We called that Thanksgiving the trial by fire. We all drove to Houston together, and it was the first time that both Lineman and I had met Lubbock’s family. We needn’t have worried. Well, actually, I wasn’t worried period, since all my friends’ parents have loved me since the beginning of time, being such a “good influence” and all. I can’t help it. I’m like catnip for parents. But Lineman was really worried. He won friends and influenced people by washing the dishes. I spent that same time talking to Lubbock’s eccentric grandmother, Nana. I take it that everyone was actually more impressed with my efforts with Nana than Lineman’s dishwashing, but I got the better end of the deal because I find Nana genuinely charming, and I didn’t have to wash dishes!

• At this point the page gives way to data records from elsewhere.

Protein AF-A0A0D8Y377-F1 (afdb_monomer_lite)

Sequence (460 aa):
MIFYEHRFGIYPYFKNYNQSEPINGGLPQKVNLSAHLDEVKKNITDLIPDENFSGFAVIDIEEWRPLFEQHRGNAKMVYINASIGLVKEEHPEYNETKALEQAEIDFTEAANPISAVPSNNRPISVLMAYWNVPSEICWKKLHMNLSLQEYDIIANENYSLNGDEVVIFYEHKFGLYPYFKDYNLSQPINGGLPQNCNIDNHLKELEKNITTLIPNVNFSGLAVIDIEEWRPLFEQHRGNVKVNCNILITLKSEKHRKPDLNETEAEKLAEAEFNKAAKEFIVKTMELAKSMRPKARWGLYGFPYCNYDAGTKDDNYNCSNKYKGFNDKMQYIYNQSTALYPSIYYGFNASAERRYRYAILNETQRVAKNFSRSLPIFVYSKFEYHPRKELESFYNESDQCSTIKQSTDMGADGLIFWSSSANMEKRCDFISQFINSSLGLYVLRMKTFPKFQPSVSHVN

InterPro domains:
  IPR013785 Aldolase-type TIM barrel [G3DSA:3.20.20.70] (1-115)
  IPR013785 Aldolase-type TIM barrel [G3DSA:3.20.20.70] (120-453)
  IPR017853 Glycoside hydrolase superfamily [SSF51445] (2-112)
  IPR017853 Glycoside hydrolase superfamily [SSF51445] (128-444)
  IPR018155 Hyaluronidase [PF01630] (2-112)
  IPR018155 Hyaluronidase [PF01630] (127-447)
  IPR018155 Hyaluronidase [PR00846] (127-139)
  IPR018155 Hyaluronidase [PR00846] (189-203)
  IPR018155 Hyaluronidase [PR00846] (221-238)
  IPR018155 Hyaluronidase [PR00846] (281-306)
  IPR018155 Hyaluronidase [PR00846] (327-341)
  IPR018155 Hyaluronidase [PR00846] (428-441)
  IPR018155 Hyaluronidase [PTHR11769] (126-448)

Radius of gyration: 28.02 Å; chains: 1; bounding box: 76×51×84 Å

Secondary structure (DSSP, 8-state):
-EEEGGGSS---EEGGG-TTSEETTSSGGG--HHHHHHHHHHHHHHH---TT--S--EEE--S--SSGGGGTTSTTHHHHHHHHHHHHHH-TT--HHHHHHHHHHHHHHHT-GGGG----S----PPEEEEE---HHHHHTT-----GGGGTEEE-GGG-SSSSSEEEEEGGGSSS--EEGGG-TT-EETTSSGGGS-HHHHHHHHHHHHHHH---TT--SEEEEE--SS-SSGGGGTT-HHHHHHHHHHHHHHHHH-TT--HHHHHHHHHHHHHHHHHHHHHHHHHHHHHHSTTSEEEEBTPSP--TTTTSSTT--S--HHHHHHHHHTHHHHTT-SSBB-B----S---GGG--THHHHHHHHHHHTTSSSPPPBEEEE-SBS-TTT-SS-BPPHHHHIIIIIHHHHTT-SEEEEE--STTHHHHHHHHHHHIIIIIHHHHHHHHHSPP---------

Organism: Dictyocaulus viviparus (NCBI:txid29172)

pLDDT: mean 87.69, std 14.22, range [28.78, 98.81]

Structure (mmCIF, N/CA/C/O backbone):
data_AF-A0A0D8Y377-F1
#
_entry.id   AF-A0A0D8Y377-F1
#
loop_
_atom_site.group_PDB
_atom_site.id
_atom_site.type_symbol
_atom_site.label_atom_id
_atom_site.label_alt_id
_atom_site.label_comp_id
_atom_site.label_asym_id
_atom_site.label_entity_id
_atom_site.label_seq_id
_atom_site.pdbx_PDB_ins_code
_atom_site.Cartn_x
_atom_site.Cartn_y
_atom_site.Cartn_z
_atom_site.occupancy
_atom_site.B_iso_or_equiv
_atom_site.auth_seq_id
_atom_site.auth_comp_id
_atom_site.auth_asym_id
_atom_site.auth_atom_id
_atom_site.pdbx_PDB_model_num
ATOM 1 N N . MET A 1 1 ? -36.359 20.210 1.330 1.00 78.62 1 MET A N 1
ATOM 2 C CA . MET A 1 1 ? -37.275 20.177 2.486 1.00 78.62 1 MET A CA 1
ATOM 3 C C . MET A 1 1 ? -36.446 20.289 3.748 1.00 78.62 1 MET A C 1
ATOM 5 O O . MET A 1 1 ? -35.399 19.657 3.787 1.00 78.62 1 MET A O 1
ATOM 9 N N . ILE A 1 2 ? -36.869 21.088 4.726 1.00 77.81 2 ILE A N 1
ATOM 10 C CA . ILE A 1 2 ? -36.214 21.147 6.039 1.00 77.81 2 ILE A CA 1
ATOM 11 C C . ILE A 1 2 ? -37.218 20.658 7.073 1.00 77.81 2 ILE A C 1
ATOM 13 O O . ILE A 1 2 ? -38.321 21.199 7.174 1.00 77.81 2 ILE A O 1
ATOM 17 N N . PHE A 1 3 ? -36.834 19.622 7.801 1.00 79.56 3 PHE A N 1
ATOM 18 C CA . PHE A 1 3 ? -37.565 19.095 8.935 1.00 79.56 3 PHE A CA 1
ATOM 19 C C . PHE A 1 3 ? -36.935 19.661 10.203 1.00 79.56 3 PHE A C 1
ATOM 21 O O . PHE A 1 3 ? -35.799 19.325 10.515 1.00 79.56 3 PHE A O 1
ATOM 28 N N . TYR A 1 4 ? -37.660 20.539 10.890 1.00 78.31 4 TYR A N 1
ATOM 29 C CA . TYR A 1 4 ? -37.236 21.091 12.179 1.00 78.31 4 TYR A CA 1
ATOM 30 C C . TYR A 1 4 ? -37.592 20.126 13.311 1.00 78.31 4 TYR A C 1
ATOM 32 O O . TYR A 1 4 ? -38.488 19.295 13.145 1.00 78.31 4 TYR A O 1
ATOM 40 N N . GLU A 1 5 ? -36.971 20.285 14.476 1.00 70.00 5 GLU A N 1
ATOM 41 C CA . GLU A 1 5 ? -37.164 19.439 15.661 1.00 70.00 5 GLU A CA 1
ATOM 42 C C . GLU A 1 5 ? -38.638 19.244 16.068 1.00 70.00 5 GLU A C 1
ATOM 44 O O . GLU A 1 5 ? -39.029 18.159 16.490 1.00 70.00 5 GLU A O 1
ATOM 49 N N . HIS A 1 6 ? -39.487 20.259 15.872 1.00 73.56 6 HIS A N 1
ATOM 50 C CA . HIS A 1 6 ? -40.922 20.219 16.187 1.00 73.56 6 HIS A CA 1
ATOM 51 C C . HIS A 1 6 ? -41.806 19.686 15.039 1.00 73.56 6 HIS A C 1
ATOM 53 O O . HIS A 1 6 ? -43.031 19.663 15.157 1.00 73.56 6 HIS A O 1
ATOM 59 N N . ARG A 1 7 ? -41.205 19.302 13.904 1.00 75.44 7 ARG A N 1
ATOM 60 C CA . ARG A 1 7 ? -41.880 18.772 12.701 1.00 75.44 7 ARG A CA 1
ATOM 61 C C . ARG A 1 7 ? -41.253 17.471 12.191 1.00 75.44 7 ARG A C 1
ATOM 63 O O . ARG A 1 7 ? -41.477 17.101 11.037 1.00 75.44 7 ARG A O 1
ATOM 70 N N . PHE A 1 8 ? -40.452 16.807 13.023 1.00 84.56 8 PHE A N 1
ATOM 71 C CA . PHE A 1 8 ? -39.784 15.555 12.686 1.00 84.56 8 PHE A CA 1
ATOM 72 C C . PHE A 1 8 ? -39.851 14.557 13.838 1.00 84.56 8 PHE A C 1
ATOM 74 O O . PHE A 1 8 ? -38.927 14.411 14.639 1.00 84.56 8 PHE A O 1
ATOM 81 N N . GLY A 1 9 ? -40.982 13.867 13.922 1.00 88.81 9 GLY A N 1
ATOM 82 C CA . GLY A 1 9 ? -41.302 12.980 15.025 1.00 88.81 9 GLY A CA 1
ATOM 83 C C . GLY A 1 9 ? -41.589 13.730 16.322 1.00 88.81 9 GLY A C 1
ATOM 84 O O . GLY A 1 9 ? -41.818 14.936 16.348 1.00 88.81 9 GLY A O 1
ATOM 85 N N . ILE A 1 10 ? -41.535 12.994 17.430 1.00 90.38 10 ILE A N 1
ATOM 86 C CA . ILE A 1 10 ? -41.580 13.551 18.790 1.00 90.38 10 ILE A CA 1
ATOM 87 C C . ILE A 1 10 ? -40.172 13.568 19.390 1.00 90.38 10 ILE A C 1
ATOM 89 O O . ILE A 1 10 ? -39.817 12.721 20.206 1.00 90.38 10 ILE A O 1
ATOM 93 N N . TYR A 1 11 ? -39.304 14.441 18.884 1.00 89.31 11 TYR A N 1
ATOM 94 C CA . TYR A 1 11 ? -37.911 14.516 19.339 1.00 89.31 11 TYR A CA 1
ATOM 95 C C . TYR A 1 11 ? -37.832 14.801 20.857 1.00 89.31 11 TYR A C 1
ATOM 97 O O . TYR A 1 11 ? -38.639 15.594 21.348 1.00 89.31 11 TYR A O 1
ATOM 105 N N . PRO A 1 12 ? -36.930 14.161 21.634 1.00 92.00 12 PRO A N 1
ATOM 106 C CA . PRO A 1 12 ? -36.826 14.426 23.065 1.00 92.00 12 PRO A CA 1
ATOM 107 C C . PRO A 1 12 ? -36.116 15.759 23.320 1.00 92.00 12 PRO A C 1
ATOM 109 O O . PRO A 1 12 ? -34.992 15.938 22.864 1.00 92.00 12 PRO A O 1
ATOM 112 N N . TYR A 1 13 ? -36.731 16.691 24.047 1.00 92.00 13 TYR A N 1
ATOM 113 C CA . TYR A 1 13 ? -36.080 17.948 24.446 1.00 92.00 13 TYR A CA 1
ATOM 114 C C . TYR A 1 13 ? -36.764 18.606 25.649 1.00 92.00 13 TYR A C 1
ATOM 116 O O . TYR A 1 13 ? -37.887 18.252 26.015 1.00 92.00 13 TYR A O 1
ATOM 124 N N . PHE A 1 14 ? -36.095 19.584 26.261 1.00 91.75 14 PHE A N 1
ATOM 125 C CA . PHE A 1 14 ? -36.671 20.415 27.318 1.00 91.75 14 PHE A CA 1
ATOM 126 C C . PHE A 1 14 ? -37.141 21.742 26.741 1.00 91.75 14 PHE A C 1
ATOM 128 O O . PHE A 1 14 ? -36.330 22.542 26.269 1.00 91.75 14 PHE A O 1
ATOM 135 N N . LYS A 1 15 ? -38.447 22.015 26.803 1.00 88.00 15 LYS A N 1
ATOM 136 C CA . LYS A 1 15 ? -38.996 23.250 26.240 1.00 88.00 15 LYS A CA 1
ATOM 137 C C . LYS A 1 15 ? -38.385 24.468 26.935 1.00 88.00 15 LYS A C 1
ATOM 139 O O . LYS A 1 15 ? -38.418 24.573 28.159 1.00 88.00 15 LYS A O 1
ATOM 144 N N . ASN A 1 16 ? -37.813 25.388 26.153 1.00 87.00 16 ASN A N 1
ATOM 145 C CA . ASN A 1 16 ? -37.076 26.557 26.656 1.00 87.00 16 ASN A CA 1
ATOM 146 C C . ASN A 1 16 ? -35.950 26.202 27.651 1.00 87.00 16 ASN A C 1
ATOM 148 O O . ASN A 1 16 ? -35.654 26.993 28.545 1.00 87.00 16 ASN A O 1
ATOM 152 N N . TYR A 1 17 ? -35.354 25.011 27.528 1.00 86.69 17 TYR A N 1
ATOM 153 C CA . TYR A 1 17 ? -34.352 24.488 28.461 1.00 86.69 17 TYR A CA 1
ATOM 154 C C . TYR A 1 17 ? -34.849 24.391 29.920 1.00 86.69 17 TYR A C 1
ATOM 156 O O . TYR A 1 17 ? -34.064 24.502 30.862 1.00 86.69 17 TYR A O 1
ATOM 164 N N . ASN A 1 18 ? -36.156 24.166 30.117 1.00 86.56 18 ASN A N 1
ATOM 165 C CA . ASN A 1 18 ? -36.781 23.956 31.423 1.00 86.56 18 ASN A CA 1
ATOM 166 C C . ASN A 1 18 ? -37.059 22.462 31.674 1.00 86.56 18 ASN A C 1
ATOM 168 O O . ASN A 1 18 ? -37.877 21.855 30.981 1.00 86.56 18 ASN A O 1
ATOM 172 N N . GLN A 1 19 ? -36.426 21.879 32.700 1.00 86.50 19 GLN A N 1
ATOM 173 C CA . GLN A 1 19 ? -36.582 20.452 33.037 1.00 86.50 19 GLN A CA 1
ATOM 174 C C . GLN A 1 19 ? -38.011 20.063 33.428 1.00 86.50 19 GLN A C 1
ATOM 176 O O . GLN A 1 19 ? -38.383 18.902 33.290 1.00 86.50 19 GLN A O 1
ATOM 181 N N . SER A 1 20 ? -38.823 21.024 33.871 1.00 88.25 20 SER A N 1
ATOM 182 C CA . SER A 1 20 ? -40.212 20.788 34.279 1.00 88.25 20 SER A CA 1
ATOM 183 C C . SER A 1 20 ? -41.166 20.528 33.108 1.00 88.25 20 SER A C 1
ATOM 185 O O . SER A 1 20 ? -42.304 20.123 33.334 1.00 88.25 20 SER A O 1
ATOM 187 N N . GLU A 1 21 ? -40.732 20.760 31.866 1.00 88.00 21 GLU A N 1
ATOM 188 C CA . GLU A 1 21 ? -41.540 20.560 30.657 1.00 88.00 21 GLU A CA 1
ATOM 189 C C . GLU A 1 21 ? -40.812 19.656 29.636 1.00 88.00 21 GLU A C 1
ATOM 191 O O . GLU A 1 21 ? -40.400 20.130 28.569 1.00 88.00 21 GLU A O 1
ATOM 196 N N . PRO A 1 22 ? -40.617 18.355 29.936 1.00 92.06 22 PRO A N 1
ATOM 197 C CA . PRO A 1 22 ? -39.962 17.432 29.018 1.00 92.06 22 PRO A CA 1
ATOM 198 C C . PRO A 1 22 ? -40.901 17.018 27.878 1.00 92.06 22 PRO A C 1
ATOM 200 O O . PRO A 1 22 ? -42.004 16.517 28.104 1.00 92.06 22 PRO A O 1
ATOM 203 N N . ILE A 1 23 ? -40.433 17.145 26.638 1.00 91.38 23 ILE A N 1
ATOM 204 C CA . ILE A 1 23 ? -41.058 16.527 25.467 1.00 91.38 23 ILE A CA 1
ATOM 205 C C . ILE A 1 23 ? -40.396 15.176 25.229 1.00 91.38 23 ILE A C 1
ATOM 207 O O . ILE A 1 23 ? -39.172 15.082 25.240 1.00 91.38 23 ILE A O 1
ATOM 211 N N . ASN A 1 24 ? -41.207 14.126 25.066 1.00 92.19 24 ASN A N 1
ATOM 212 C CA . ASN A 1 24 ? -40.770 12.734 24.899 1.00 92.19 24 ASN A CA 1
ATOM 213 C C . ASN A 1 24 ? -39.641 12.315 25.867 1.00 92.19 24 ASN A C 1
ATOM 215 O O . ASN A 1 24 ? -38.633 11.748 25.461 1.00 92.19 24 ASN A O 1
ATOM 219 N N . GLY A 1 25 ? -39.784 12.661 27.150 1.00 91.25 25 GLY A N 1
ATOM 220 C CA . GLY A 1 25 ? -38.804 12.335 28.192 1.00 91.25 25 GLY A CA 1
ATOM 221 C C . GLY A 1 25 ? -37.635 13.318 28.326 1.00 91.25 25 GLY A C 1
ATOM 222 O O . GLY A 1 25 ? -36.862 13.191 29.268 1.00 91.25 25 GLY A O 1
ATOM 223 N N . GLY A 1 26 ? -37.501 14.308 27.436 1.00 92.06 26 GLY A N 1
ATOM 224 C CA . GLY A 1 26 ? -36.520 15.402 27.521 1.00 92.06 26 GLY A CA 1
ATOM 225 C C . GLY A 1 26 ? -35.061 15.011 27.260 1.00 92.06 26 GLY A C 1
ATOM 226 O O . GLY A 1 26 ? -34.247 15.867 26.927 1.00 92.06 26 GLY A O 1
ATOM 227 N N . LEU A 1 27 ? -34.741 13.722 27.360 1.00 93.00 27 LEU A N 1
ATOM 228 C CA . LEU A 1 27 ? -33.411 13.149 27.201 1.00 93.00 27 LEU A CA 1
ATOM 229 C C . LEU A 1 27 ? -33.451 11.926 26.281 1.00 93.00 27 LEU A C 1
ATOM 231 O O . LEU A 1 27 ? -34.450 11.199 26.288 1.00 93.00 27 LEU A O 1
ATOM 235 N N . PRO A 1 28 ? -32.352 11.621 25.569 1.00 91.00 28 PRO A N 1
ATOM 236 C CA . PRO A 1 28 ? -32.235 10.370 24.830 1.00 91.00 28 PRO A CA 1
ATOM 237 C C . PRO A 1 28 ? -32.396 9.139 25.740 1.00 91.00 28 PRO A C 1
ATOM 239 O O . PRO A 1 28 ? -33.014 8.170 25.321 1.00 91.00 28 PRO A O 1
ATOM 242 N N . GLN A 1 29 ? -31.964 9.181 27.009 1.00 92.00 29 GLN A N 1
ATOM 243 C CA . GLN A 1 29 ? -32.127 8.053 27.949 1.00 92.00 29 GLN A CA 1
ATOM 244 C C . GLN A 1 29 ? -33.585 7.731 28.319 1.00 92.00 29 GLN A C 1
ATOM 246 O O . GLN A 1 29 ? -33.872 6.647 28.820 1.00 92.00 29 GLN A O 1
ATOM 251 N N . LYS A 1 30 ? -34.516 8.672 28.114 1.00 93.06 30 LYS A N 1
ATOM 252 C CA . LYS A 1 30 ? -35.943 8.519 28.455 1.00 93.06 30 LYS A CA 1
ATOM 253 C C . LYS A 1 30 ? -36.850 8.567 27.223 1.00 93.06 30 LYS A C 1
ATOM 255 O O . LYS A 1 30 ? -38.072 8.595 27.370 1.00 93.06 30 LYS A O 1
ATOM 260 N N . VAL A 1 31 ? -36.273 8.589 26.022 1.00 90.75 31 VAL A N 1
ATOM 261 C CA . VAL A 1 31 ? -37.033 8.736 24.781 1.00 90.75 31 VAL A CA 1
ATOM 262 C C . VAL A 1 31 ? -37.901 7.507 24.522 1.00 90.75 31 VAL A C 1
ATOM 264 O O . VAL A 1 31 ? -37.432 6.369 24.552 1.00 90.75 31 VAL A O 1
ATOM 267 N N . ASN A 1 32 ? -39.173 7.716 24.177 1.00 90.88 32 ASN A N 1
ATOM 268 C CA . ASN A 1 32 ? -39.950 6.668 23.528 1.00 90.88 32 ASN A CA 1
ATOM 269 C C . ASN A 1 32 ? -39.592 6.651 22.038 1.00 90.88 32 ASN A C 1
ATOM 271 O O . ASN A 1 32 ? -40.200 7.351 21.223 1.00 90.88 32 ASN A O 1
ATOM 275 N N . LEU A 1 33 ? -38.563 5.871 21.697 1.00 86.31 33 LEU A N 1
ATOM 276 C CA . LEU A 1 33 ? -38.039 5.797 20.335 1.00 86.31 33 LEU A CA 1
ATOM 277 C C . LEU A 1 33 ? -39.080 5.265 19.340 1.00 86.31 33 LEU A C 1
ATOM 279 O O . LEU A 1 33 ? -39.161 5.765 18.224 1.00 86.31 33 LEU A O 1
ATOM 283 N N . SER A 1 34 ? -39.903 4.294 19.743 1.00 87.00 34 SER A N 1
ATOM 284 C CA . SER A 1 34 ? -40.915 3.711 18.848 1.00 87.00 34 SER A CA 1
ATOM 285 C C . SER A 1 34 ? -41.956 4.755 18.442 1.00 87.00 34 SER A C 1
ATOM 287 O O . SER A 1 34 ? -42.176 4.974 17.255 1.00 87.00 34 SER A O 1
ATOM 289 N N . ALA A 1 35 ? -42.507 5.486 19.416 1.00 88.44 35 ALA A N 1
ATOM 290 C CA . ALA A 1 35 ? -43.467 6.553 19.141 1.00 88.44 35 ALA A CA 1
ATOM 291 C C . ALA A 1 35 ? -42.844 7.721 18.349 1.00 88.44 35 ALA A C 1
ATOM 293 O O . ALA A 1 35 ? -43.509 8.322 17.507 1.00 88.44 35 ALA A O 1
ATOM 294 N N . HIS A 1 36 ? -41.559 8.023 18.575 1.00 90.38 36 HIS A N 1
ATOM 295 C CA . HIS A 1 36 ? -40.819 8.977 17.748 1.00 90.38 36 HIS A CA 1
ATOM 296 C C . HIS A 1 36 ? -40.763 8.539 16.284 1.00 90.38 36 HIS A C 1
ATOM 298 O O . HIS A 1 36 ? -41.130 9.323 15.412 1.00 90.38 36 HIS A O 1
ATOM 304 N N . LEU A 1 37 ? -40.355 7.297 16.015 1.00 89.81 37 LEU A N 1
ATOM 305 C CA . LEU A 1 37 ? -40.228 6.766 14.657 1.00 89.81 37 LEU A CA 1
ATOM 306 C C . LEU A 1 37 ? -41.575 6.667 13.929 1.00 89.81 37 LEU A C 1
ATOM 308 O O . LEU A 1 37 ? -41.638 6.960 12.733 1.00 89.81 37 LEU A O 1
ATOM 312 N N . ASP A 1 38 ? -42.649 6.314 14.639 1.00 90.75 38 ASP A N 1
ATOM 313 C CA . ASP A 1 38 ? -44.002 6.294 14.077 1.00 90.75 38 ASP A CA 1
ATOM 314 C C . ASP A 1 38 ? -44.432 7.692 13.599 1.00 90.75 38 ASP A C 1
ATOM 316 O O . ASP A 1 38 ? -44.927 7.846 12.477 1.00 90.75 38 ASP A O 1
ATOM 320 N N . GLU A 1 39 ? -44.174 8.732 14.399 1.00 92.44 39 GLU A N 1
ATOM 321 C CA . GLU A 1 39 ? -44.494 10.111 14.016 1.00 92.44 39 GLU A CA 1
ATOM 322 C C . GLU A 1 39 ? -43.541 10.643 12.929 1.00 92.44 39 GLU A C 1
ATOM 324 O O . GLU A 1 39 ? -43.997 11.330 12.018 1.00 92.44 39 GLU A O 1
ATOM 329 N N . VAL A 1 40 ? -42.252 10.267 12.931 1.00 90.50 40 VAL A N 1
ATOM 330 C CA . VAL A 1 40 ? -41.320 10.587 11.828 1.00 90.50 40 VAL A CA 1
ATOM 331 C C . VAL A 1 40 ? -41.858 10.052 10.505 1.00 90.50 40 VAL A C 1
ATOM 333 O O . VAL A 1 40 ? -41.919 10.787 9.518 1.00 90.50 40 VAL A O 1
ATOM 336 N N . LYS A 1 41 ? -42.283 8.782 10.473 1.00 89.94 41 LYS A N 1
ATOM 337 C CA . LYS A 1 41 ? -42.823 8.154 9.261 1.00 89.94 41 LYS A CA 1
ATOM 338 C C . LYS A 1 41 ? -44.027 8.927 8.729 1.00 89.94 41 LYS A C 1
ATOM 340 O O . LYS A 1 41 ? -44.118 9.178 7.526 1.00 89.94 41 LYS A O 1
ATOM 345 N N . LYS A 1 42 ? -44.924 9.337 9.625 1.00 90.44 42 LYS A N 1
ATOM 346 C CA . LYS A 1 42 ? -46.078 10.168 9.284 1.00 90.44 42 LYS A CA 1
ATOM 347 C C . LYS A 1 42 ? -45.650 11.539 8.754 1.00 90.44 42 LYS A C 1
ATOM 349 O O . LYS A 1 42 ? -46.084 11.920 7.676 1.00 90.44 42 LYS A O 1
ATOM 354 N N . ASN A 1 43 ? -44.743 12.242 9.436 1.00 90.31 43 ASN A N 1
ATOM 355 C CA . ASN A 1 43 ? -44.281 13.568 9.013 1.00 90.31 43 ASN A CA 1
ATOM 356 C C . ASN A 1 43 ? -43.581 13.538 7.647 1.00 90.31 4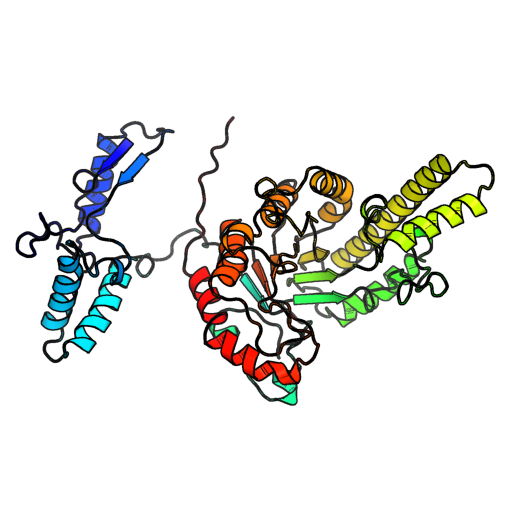3 ASN A C 1
ATOM 358 O O . ASN A 1 43 ? -43.782 14.448 6.845 1.00 90.31 43 ASN A O 1
ATOM 362 N N . ILE A 1 44 ? -42.794 12.494 7.358 1.00 88.75 44 ILE A N 1
ATOM 363 C CA . ILE A 1 44 ? -42.189 12.294 6.033 1.00 88.75 44 ILE A CA 1
ATOM 364 C C . ILE A 1 44 ? -43.277 12.075 4.985 1.00 88.75 44 ILE A C 1
ATOM 366 O O . ILE A 1 44 ? -43.241 12.737 3.957 1.00 88.75 44 ILE A O 1
ATOM 370 N N . THR A 1 45 ? -44.247 11.199 5.255 1.00 88.56 45 THR A N 1
ATOM 371 C CA . THR A 1 45 ? -45.347 10.907 4.317 1.00 88.56 45 THR A CA 1
ATOM 372 C C . THR A 1 45 ? -46.177 12.160 4.017 1.00 88.56 45 THR A C 1
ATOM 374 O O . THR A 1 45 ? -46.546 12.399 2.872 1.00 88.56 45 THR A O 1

To make a long story short, after the Thanksgiving by fire, maybe because we were both the only strangers among family, or maybe, as Lubbock likes to say, because we are both Tauruses and just “get” each other, we bonded, and now Lubbock and Lineman and I are all three the best of friends. When Lineman got his iPhone it was only natural that he would turn to me for help with it since I am generally acknowledged to be by far the most technologically adept of our little threesome. I fixed him up and gave him an iTunes gift card I had. In return, among other favors we exchanged that weekend, Lubbock insisted that Lineman send me a picture by email attachment that he had taken of his penis using his new iPhone. Don’t ask. My friends are weird. But Lubbock is awfully proud of Lineman’s supposedly perfect cock. I don’t remember what happened with this actually, but in the end I did not get an email with a picture of the famous dick.
What I did get instead was a voicemail message some months later. Actually, it was three voicemails. The first one was from Lineman, wanting me to join him and Lubbock for a drink somewhere. The second one was from Lubbock, presumably also inviting me to join them. The third voicemail was from Lubbock again, exclaiming that Lineman had discovered that whenever he dials my number from his iPhone the previously mentioned penis picture pops up on his display and that he was paranoid that whenever I received a phone call from him the same picture would pop up on my cell phone as well. And as I was chuckling over that idea it suddenly occurred to me that maybe I should check my voicemail more often.